The Daily Bucket is a place where we get together and share the things we've noticed in the natural world around us. It might be that robins are building a nest in the old apple tree out back or that the crickets outside your window are keeping you awake at night or that coyote pups up on the ridge are beginning to sing with their parents every evening.
Or squirrels in your nut trees......
Doesn't matter what it is, nothing noted is too big or too small so please join in and tell us what is happening in your neck of the woods. Everyone is welcome.
We got our second rain in a week here Saturday night which brought our monthly total for August to two and a quarter inches! That's just barely under what we'd had for the past three months combined so we feel like we are swimming right now. And it feels good. The grass in our yard is turning from brown to green at a remarkable rate that has surprised me.
But still the drought has left some long term damage that won't be so easily repaired.
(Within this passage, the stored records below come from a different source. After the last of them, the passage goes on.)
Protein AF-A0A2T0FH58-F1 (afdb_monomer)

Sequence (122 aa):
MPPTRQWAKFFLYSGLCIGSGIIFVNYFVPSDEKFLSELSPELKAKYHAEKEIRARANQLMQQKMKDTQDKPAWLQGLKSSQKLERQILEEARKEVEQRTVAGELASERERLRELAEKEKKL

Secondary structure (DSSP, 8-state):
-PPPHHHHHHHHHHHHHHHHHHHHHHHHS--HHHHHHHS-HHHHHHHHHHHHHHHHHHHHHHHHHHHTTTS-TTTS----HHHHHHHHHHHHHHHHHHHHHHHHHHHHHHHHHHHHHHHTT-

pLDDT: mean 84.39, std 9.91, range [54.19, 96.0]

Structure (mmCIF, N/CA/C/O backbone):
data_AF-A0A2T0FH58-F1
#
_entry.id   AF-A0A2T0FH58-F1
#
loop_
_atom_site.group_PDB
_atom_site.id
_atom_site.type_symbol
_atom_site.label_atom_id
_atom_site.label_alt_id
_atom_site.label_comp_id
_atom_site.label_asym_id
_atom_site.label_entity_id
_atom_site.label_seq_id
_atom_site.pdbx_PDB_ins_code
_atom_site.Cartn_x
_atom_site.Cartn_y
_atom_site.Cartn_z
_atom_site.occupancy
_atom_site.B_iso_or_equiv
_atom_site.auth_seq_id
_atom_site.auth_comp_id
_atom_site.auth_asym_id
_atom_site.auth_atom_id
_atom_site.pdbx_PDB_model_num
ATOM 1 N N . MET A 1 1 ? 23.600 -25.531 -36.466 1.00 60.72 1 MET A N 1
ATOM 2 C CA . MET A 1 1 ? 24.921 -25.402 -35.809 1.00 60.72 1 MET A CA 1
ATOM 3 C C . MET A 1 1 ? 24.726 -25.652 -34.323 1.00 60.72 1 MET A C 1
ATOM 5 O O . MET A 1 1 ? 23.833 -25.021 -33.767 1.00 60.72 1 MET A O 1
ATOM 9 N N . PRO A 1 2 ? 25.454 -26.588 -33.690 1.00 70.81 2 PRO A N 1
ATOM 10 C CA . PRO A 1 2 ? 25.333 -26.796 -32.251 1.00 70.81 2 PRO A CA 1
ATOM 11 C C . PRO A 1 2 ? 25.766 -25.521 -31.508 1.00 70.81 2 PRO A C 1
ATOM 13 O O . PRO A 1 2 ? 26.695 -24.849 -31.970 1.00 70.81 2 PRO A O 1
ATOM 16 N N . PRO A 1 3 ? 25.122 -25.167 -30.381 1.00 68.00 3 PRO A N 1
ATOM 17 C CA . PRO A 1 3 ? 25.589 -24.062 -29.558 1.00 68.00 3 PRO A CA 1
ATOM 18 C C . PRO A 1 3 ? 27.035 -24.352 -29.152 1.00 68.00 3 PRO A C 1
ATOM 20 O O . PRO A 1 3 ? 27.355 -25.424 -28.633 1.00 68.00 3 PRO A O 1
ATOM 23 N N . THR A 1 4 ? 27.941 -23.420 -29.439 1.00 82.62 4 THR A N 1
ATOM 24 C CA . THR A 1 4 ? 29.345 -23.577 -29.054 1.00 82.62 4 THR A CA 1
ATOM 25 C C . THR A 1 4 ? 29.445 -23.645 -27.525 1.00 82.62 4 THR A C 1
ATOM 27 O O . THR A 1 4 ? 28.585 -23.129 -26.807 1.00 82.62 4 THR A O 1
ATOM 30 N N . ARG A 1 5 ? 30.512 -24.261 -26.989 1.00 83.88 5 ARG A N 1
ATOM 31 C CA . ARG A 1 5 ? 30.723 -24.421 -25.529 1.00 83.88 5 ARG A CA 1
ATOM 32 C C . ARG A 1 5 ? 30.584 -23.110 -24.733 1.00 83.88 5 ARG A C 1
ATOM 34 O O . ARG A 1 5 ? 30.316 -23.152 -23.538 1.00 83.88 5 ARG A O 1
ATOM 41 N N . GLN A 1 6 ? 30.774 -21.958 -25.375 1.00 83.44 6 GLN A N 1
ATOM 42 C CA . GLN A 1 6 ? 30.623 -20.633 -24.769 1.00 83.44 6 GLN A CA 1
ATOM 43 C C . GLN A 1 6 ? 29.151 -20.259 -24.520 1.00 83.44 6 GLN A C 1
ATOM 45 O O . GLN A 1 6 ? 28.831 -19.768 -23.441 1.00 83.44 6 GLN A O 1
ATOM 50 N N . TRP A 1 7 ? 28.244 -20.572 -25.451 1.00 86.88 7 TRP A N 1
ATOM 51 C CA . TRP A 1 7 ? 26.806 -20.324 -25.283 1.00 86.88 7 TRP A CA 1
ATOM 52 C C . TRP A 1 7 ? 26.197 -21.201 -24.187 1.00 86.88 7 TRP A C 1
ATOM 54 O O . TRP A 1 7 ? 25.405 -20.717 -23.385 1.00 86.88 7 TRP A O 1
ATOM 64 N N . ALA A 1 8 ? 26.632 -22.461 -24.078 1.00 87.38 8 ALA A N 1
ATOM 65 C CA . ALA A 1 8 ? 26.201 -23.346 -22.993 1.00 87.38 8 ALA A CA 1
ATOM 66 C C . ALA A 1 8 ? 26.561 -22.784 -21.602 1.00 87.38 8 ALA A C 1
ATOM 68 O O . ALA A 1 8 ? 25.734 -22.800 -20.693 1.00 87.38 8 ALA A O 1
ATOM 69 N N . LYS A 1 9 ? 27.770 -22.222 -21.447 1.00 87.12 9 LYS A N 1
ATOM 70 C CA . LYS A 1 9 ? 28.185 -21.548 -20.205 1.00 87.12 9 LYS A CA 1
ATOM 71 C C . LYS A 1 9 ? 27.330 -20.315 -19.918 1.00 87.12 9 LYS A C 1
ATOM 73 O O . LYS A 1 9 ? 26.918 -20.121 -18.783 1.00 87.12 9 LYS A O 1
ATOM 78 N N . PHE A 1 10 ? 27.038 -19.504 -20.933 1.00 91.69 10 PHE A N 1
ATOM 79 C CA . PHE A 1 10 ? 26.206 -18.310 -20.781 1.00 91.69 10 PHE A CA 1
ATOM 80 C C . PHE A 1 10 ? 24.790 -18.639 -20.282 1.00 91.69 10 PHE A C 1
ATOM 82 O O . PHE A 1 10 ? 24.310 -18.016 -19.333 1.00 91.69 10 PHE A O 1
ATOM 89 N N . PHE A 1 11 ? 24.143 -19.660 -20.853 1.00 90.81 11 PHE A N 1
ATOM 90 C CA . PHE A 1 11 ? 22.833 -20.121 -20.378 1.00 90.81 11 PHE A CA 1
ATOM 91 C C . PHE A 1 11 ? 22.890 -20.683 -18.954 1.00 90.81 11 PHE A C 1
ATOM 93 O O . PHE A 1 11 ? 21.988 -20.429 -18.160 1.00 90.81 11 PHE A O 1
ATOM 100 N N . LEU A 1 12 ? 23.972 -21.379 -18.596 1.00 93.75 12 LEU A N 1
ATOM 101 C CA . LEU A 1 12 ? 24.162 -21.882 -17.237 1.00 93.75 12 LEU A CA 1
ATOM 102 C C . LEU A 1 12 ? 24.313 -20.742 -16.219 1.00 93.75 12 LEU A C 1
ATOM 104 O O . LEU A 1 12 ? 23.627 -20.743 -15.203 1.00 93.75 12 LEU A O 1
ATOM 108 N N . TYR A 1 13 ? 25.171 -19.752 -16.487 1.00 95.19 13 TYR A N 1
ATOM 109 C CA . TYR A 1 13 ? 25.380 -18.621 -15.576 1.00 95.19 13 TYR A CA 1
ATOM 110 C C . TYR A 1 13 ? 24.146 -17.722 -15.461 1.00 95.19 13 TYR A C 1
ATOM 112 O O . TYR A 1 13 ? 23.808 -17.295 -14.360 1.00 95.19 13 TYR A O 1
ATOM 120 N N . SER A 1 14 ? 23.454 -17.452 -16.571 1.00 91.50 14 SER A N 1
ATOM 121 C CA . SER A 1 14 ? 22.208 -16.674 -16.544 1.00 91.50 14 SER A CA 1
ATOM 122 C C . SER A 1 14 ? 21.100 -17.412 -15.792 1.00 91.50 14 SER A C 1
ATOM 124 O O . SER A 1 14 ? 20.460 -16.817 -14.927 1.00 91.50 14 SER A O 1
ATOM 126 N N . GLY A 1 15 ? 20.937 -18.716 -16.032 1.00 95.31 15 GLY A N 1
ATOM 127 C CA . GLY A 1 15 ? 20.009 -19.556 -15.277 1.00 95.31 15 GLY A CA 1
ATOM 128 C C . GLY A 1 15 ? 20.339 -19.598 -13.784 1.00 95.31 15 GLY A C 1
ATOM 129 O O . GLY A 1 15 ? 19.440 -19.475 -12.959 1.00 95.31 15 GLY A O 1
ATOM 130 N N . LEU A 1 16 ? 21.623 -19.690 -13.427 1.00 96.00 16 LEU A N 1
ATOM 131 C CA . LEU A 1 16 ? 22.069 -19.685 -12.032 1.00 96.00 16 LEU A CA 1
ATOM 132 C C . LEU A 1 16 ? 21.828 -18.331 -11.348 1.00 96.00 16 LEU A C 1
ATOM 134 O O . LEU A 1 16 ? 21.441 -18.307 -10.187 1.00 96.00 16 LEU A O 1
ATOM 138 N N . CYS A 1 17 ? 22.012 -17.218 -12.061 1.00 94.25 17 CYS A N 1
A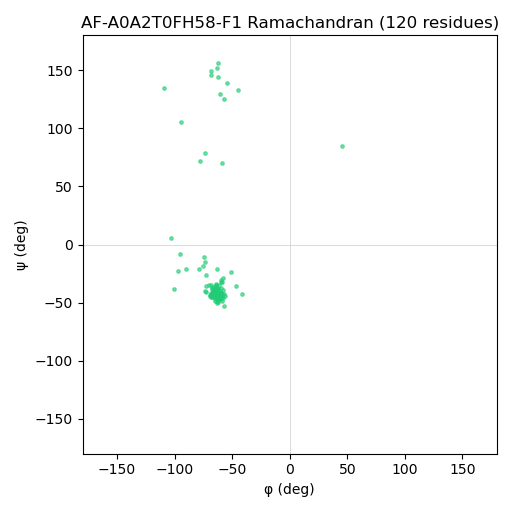TOM 139 C CA . CYS A 1 17 ? 21.757 -15.869 -11.548 1.00 94.25 17 CYS A CA 1
ATOM 140 C C . CYS A 1 17 ? 20.257 -15.608 -11.321 1.00 94.25 17 CYS A C 1
ATOM 142 O O . CYS A 1 17 ? 19.853 -15.085 -10.286 1.00 94.25 17 CYS A O 1
ATOM 144 N N . ILE A 1 18 ? 19.407 -16.021 -12.265 1.00 94.12 18 ILE A N 1
ATOM 145 C CA . ILE A 1 18 ? 17.950 -15.888 -12.124 1.00 94.12 18 ILE A CA 1
ATOM 146 C C . ILE A 1 18 ? 17.440 -16.833 -11.028 1.00 94.12 18 ILE A C 1
ATOM 148 O O . ILE A 1 18 ? 16.658 -16.431 -10.166 1.00 94.12 18 ILE A O 1
ATOM 152 N N . GLY A 1 19 ? 17.918 -18.079 -11.027 1.00 94.44 19 GLY A N 1
ATOM 153 C CA . GLY A 1 19 ? 17.563 -19.080 -10.026 1.00 94.44 19 GLY A CA 1
ATOM 154 C C . GLY A 1 19 ? 17.975 -18.667 -8.614 1.00 94.44 19 GLY A C 1
ATOM 155 O O . GLY A 1 19 ? 17.174 -18.797 -7.689 1.00 94.44 19 GLY A O 1
ATOM 156 N N . SER A 1 20 ? 19.178 -18.107 -8.441 1.00 94.00 20 SER A N 1
ATOM 157 C CA . SER A 1 20 ? 19.626 -17.605 -7.138 1.00 94.00 20 SER A CA 1
ATOM 158 C C . SER A 1 20 ? 18.767 -16.441 -6.648 1.00 94.00 20 SER A C 1
ATOM 160 O O . SER A 1 20 ? 18.435 -16.410 -5.466 1.00 94.00 20 SER A O 1
ATOM 162 N N . GLY A 1 21 ? 18.331 -15.546 -7.541 1.00 90.81 21 GLY A N 1
ATOM 163 C CA . GLY A 1 21 ? 17.406 -14.462 -7.206 1.00 90.81 21 GLY A CA 1
ATOM 164 C C . GLY A 1 21 ? 16.067 -14.969 -6.663 1.00 90.81 21 GLY A C 1
ATOM 165 O O . GLY A 1 21 ? 15.609 -14.503 -5.622 1.00 90.81 21 GLY A O 1
ATOM 166 N N . ILE A 1 22 ? 15.467 -15.970 -7.314 1.00 90.25 22 ILE A N 1
ATOM 167 C CA . ILE A 1 22 ? 14.194 -16.561 -6.867 1.00 90.25 22 ILE A CA 1
ATOM 168 C C . ILE A 1 22 ? 14.354 -17.239 -5.500 1.00 90.25 22 ILE A C 1
ATOM 170 O O . ILE A 1 22 ? 13.518 -17.051 -4.614 1.00 90.25 22 ILE A O 1
ATOM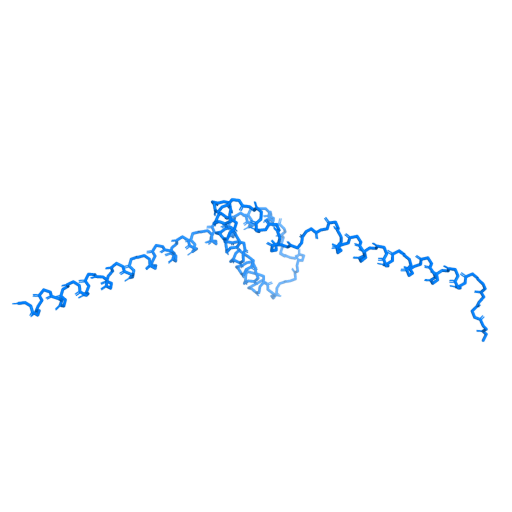 174 N N . ILE A 1 23 ? 15.442 -17.993 -5.306 1.00 91.06 23 ILE A N 1
ATOM 175 C CA . ILE A 1 23 ? 15.748 -18.634 -4.019 1.00 91.06 23 ILE A CA 1
ATOM 176 C C . ILE A 1 23 ? 15.908 -17.575 -2.926 1.00 91.06 23 ILE A C 1
ATOM 178 O O . ILE A 1 23 ? 15.355 -17.731 -1.839 1.00 91.06 23 ILE A O 1
ATOM 182 N N . PHE A 1 24 ? 16.613 -16.479 -3.218 1.00 90.94 24 PHE A N 1
ATOM 183 C CA . PHE A 1 24 ? 16.807 -15.392 -2.264 1.00 90.94 24 PHE A CA 1
ATOM 184 C C . PHE A 1 24 ? 15.486 -14.760 -1.833 1.00 90.94 24 PHE A C 1
ATOM 186 O O . PHE A 1 24 ? 15.255 -14.585 -0.639 1.00 90.94 24 PHE A O 1
ATOM 193 N N . VAL A 1 25 ? 14.601 -14.463 -2.787 1.00 86.12 25 VAL A N 1
ATOM 194 C CA . VAL A 1 25 ? 13.288 -13.879 -2.489 1.00 86.12 25 VAL A CA 1
ATOM 195 C C . VAL A 1 25 ? 12.465 -14.815 -1.608 1.00 86.12 25 VAL A C 1
ATOM 197 O O . VAL A 1 25 ? 11.899 -14.368 -0.620 1.00 86.12 25 VAL A O 1
ATOM 200 N N . ASN A 1 26 ? 12.438 -16.112 -1.910 1.00 82.94 26 ASN A N 1
ATOM 201 C CA . ASN A 1 26 ? 11.611 -17.053 -1.155 1.00 82.94 26 ASN A CA 1
ATOM 202 C C . ASN A 1 26 ? 12.153 -17.356 0.257 1.00 82.94 26 ASN A C 1
ATOM 204 O O . ASN A 1 26 ? 11.387 -17.735 1.140 1.00 82.94 26 ASN A O 1
ATOM 208 N N . TYR A 1 27 ? 13.468 -17.228 0.471 1.00 83.00 27 TYR A N 1
ATOM 209 C CA . TYR A 1 27 ? 14.107 -17.609 1.736 1.00 83.00 27 TYR A CA 1
ATOM 210 C C . TYR A 1 27 ? 14.394 -16.427 2.670 1.00 83.00 27 TYR A C 1
ATOM 212 O O . TYR A 1 27 ? 14.255 -16.564 3.882 1.00 83.00 27 TYR A O 1
ATOM 220 N N . PHE A 1 28 ? 14.801 -15.273 2.130 1.00 80.69 28 PHE A N 1
ATOM 221 C CA . PHE A 1 28 ? 15.206 -14.113 2.936 1.00 80.69 28 PHE A CA 1
ATOM 222 C C . PHE A 1 28 ? 14.096 -13.081 3.131 1.00 80.69 28 PHE A C 1
ATOM 224 O O . PHE A 1 28 ? 14.164 -12.311 4.086 1.00 80.69 28 PHE A O 1
ATOM 231 N N . VAL A 1 29 ? 13.086 -13.041 2.258 1.00 79.69 29 VAL A N 1
ATOM 232 C CA . VAL A 1 29 ? 11.951 -12.127 2.420 1.00 79.69 29 VAL A CA 1
ATOM 233 C C . VAL A 1 29 ? 10.835 -12.881 3.149 1.00 79.69 29 VAL A C 1
ATOM 235 O O . VAL A 1 29 ? 10.203 -13.750 2.543 1.00 79.69 29 VAL A O 1
ATOM 238 N N . PRO A 1 30 ? 10.579 -12.611 4.447 1.00 69.75 30 PRO A N 1
ATOM 239 C CA . PRO A 1 30 ? 9.428 -13.193 5.119 1.00 69.75 30 PRO A CA 1
ATOM 240 C C . PRO A 1 30 ? 8.162 -12.726 4.396 1.00 69.75 30 PRO A C 1
ATOM 242 O O . PRO A 1 30 ? 7.985 -11.536 4.146 1.00 69.75 30 PRO A O 1
ATOM 245 N N . SER A 1 31 ? 7.281 -13.666 4.049 1.00 70.38 31 SER A N 1
ATOM 246 C CA . SER A 1 31 ? 5.966 -13.341 3.491 1.00 70.38 31 SER A CA 1
ATOM 247 C C . SER A 1 31 ? 5.233 -12.381 4.428 1.00 70.38 31 SER A C 1
ATOM 249 O O . SER A 1 31 ? 5.252 -12.611 5.640 1.00 70.38 31 SER A O 1
ATOM 251 N N . ASP A 1 32 ? 4.543 -11.380 3.882 1.00 72.44 32 ASP A N 1
ATOM 252 C CA . ASP A 1 32 ? 3.830 -10.349 4.652 1.00 72.44 32 ASP A CA 1
ATOM 253 C C . ASP A 1 32 ? 2.971 -10.923 5.792 1.00 72.44 32 ASP A C 1
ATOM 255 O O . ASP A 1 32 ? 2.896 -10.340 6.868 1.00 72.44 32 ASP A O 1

One example is that the wild nut crop in this area is terrible. Deer, many bird species including wild turkeys and woodducks, squirrels and chipmunks, field mice, all depend on the nut crop. It's a seasonal but important part of their nutritional needs. What they will replace it with is difficult to answer. The grain crops here have mostly failed so that isn't an option. The berry crop is non existent. What's left of natures bounty this year will be have to shared by not only the critters that always depend on them but by many others who normally would get their meals from other sources.
That it is already affecting the squirrels here is obvious. We have several nut trees and they always attract the squirrels but this year has been exceptional. I hesitate to tell you how many squirrels are getting their meals from our walnut trees because my estimate might sound a little crazy to you. But I'll tell you that most all day long now we have an absolute minimum of a dozen squirrels in the yard at any one time, and there is a constant, read that as never ending, train of squirrels coming and going from the woods. You can walk out front or back or to either side and you will see squirrels and hear the chewing sounds as they munch away. Some eat right in the tree, but many others grab a nut and run for the woods. I have been kept busy chasing them away from the feeders. I am happy to give them the walnuts, but I can't afford to feed this hungry mob twenty dollar a bag sunflower seeds.
Below are a few squirrel pics I took yesterday. How they can chew through that thick outer green husk is amazing. I can't imagine what that must taste like.
This guy has figured out it is more efficient to take em two at a time.
This one's for you Polly.
I'm a little shy.
So what's happenin at your place? Got nuts?